问题
I have the following python pandas dataframe:
Question_ID | Customer_ID | Answer
1 234 The team worked very hard ...
2 234 All the teams have been working together ...
I am going to use my code to count words in the answer column. But beforehand, I want to take out the "s" from the word "teams", so that in the example above I count team: 2 instead of team:1 and teams:1.
How can I do this for all words?
回答1:
You need to use a tokenizer (for breaking a sentence into words) and lemmmatizer (for standardizing word forms), both provided by the natural language toolkit nltk
:
import nltk
wnl = nltk.WordNetLemmatizer()
[wnl.lemmatize(word) for word in nltk.wordpunct_tokenize(sentence)]
# ['All', 'the', 'team', 'have', 'been', 'working', 'together']
回答2:
use str.replace
to remove the s from any 3 or more letter word that ends in 's'
.
df.Answer.str.replace(r'(\w{2,})s\b', r'\1')
0 The team worked very hard ...
1 All the team have been working together ...

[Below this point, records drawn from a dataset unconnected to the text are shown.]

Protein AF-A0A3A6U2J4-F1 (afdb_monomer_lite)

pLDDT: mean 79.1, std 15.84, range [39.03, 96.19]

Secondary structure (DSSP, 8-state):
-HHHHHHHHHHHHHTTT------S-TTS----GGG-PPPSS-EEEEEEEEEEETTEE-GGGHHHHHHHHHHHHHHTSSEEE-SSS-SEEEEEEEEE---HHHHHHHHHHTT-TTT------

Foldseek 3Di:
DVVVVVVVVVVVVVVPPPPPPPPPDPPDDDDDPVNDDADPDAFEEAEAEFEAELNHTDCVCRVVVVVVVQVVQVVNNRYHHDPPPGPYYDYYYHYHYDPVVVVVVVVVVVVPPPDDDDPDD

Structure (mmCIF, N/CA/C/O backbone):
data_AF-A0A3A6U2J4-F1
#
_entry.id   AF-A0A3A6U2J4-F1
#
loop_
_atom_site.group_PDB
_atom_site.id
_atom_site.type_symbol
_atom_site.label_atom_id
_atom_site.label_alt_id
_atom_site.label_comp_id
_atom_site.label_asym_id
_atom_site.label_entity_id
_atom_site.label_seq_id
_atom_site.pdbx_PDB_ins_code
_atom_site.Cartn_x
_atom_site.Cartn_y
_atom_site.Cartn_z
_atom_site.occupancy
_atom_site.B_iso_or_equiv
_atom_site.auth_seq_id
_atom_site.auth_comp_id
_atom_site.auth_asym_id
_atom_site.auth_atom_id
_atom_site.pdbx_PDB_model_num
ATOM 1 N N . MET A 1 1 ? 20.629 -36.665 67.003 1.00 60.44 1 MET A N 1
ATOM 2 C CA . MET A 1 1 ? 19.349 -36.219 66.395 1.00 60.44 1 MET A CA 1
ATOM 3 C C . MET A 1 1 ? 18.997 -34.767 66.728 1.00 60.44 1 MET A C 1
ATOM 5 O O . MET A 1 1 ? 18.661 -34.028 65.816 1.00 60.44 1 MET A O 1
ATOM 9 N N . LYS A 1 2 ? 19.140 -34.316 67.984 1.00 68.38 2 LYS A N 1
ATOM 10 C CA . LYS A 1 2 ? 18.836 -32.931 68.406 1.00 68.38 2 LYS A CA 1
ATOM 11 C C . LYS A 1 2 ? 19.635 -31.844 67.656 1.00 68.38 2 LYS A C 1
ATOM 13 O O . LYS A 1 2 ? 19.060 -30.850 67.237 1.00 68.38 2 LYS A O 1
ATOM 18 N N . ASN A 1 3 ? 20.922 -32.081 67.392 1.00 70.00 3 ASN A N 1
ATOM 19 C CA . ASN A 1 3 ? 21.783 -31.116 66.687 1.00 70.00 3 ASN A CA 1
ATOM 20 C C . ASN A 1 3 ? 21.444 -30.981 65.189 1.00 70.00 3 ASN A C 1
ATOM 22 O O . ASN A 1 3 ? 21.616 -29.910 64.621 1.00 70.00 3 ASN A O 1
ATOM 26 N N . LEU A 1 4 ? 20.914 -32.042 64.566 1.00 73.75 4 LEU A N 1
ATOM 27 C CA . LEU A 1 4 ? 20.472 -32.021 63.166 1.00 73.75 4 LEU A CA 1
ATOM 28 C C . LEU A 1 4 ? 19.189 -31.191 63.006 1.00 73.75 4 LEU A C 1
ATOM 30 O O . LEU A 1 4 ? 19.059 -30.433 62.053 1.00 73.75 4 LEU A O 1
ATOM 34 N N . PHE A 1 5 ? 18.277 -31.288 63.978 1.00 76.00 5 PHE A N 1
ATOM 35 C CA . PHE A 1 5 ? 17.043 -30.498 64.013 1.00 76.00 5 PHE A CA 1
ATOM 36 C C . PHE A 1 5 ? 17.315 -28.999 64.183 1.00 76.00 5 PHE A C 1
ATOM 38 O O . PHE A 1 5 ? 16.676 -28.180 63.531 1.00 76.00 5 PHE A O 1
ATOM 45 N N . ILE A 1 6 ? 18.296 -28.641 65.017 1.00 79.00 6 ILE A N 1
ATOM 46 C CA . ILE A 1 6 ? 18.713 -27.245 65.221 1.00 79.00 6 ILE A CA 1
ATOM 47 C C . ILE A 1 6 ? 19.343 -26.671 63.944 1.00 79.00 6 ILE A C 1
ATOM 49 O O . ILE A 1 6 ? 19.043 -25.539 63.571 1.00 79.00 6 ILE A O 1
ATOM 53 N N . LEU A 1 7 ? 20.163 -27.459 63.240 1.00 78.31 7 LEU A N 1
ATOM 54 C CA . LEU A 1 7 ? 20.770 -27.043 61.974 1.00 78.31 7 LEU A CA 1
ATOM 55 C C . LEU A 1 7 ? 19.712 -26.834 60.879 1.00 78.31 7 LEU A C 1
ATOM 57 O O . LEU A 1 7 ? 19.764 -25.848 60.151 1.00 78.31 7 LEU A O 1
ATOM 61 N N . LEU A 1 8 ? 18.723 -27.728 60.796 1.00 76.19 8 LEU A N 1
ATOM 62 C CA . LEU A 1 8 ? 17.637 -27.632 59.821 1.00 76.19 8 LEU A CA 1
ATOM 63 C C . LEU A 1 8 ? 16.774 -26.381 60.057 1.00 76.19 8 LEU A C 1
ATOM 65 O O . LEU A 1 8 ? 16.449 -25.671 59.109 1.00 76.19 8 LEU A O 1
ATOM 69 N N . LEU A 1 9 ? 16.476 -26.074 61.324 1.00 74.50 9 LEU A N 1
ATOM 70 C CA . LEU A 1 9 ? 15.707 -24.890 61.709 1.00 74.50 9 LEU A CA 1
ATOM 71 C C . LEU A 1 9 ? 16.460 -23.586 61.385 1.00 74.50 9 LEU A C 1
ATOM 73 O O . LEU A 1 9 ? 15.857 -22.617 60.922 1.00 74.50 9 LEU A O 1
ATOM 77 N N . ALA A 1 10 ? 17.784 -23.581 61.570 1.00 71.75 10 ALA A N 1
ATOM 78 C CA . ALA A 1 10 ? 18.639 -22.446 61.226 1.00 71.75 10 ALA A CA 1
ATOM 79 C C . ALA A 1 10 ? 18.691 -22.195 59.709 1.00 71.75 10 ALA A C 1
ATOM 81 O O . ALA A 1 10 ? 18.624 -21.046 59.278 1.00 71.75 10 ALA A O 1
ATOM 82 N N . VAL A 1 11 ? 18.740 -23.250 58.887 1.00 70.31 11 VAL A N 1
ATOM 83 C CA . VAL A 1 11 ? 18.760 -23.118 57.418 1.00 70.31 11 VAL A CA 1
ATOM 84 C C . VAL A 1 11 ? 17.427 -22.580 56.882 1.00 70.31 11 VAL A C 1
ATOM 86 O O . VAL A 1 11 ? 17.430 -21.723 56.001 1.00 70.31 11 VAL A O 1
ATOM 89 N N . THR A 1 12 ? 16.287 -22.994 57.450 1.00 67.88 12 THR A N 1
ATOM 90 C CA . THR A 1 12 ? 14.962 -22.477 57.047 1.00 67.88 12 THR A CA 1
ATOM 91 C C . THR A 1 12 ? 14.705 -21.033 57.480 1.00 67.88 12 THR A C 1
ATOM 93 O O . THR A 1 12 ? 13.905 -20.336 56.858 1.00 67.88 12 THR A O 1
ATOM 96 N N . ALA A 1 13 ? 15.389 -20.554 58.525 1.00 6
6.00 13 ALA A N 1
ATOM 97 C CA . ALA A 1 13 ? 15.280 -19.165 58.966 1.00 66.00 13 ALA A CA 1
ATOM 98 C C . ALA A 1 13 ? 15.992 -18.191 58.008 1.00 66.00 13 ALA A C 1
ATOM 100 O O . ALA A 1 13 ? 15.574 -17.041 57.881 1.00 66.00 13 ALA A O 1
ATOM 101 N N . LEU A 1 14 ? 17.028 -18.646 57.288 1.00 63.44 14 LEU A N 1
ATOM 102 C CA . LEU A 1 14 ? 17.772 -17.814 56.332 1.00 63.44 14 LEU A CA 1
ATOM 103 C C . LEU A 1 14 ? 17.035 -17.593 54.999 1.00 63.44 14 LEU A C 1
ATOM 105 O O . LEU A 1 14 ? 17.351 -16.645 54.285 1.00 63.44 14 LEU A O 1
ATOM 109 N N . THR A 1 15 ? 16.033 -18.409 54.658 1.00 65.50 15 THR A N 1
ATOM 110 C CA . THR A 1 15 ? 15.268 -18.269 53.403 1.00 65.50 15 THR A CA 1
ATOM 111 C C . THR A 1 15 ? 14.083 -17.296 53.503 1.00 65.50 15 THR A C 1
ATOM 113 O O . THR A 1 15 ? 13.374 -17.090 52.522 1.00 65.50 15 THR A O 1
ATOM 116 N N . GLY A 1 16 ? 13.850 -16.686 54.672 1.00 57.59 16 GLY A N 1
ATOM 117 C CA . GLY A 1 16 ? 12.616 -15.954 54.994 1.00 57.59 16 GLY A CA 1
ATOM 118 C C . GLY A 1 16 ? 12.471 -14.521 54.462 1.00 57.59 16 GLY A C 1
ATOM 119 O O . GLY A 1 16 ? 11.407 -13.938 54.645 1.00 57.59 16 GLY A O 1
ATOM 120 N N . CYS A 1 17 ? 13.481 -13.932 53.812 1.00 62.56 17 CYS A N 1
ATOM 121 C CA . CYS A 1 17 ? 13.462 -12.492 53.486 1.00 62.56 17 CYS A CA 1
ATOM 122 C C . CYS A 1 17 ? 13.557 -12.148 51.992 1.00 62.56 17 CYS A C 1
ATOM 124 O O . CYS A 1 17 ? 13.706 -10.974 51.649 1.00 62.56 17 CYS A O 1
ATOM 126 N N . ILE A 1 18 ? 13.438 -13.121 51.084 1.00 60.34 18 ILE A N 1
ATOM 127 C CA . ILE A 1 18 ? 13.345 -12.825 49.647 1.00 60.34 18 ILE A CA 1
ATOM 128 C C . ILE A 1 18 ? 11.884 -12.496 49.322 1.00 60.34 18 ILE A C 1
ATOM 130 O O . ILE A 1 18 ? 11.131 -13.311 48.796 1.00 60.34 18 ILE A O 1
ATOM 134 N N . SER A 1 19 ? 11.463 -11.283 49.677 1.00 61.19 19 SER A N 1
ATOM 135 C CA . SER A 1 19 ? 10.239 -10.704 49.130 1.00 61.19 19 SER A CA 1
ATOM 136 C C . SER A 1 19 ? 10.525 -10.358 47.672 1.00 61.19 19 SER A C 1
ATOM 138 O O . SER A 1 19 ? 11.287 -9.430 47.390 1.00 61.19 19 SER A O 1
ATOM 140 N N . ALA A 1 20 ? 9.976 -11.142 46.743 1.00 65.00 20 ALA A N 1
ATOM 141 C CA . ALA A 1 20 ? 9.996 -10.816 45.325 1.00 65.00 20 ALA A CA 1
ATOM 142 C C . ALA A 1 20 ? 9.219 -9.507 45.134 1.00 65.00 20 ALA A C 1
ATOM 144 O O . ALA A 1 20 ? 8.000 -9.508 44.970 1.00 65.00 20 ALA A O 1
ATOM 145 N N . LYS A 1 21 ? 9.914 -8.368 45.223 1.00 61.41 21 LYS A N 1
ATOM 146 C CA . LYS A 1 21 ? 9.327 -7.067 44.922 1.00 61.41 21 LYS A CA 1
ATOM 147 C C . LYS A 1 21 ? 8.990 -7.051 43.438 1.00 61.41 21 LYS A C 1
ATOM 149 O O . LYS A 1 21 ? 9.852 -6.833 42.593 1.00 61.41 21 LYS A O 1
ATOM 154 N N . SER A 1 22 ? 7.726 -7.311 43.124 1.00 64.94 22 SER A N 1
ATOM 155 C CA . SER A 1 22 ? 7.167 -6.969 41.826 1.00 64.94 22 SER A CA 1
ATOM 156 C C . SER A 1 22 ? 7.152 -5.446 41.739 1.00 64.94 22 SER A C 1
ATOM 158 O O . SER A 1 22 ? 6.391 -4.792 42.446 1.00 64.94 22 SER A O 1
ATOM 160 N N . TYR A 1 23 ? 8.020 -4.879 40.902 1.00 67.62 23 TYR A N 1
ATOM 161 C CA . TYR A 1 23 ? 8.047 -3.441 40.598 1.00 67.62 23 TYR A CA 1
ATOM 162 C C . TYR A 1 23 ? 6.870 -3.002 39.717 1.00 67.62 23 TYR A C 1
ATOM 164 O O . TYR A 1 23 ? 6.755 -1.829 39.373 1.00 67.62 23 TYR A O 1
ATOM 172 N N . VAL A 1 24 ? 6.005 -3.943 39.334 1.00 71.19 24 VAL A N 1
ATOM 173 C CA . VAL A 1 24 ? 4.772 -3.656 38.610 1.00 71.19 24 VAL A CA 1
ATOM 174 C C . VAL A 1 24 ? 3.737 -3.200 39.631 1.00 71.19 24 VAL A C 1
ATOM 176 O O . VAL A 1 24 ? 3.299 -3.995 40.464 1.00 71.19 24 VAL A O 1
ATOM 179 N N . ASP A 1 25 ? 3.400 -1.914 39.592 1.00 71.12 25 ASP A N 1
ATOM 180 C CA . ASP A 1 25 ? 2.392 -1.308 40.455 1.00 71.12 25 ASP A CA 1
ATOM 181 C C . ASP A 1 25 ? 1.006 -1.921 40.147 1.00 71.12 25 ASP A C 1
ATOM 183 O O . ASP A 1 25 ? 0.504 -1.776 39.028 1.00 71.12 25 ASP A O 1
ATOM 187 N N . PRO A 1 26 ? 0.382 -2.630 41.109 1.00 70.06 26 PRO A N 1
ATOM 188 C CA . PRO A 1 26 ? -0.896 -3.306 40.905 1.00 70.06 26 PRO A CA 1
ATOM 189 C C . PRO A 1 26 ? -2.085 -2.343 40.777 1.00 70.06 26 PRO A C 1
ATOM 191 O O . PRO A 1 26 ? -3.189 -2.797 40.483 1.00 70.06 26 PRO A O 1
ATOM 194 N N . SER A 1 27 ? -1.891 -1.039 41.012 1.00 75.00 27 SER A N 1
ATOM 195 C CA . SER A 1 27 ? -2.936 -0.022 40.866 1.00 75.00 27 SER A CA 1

Name: Answer, dtype: object
'{2,}'
specifies 2 or more. That combined with the 's'
ensures that you'll miss 'is'
. You can set it to '{3,}'
to ensure you skip 'its'
as well.
回答3:
Try the NTLK toolkit. Specifically Stemming and Lemmatization. I have never personally used it but here you can try it out.
Here is an example of some tricky plurals,
its it's his quizzes fishes maths mathematics
becomes
it it ' s hi quizz fish math mathemat
You can see it deals with "his" (and "mathematics") poorly, but then again you could have lots of abbreviated "hellos". This is the nature of the beast.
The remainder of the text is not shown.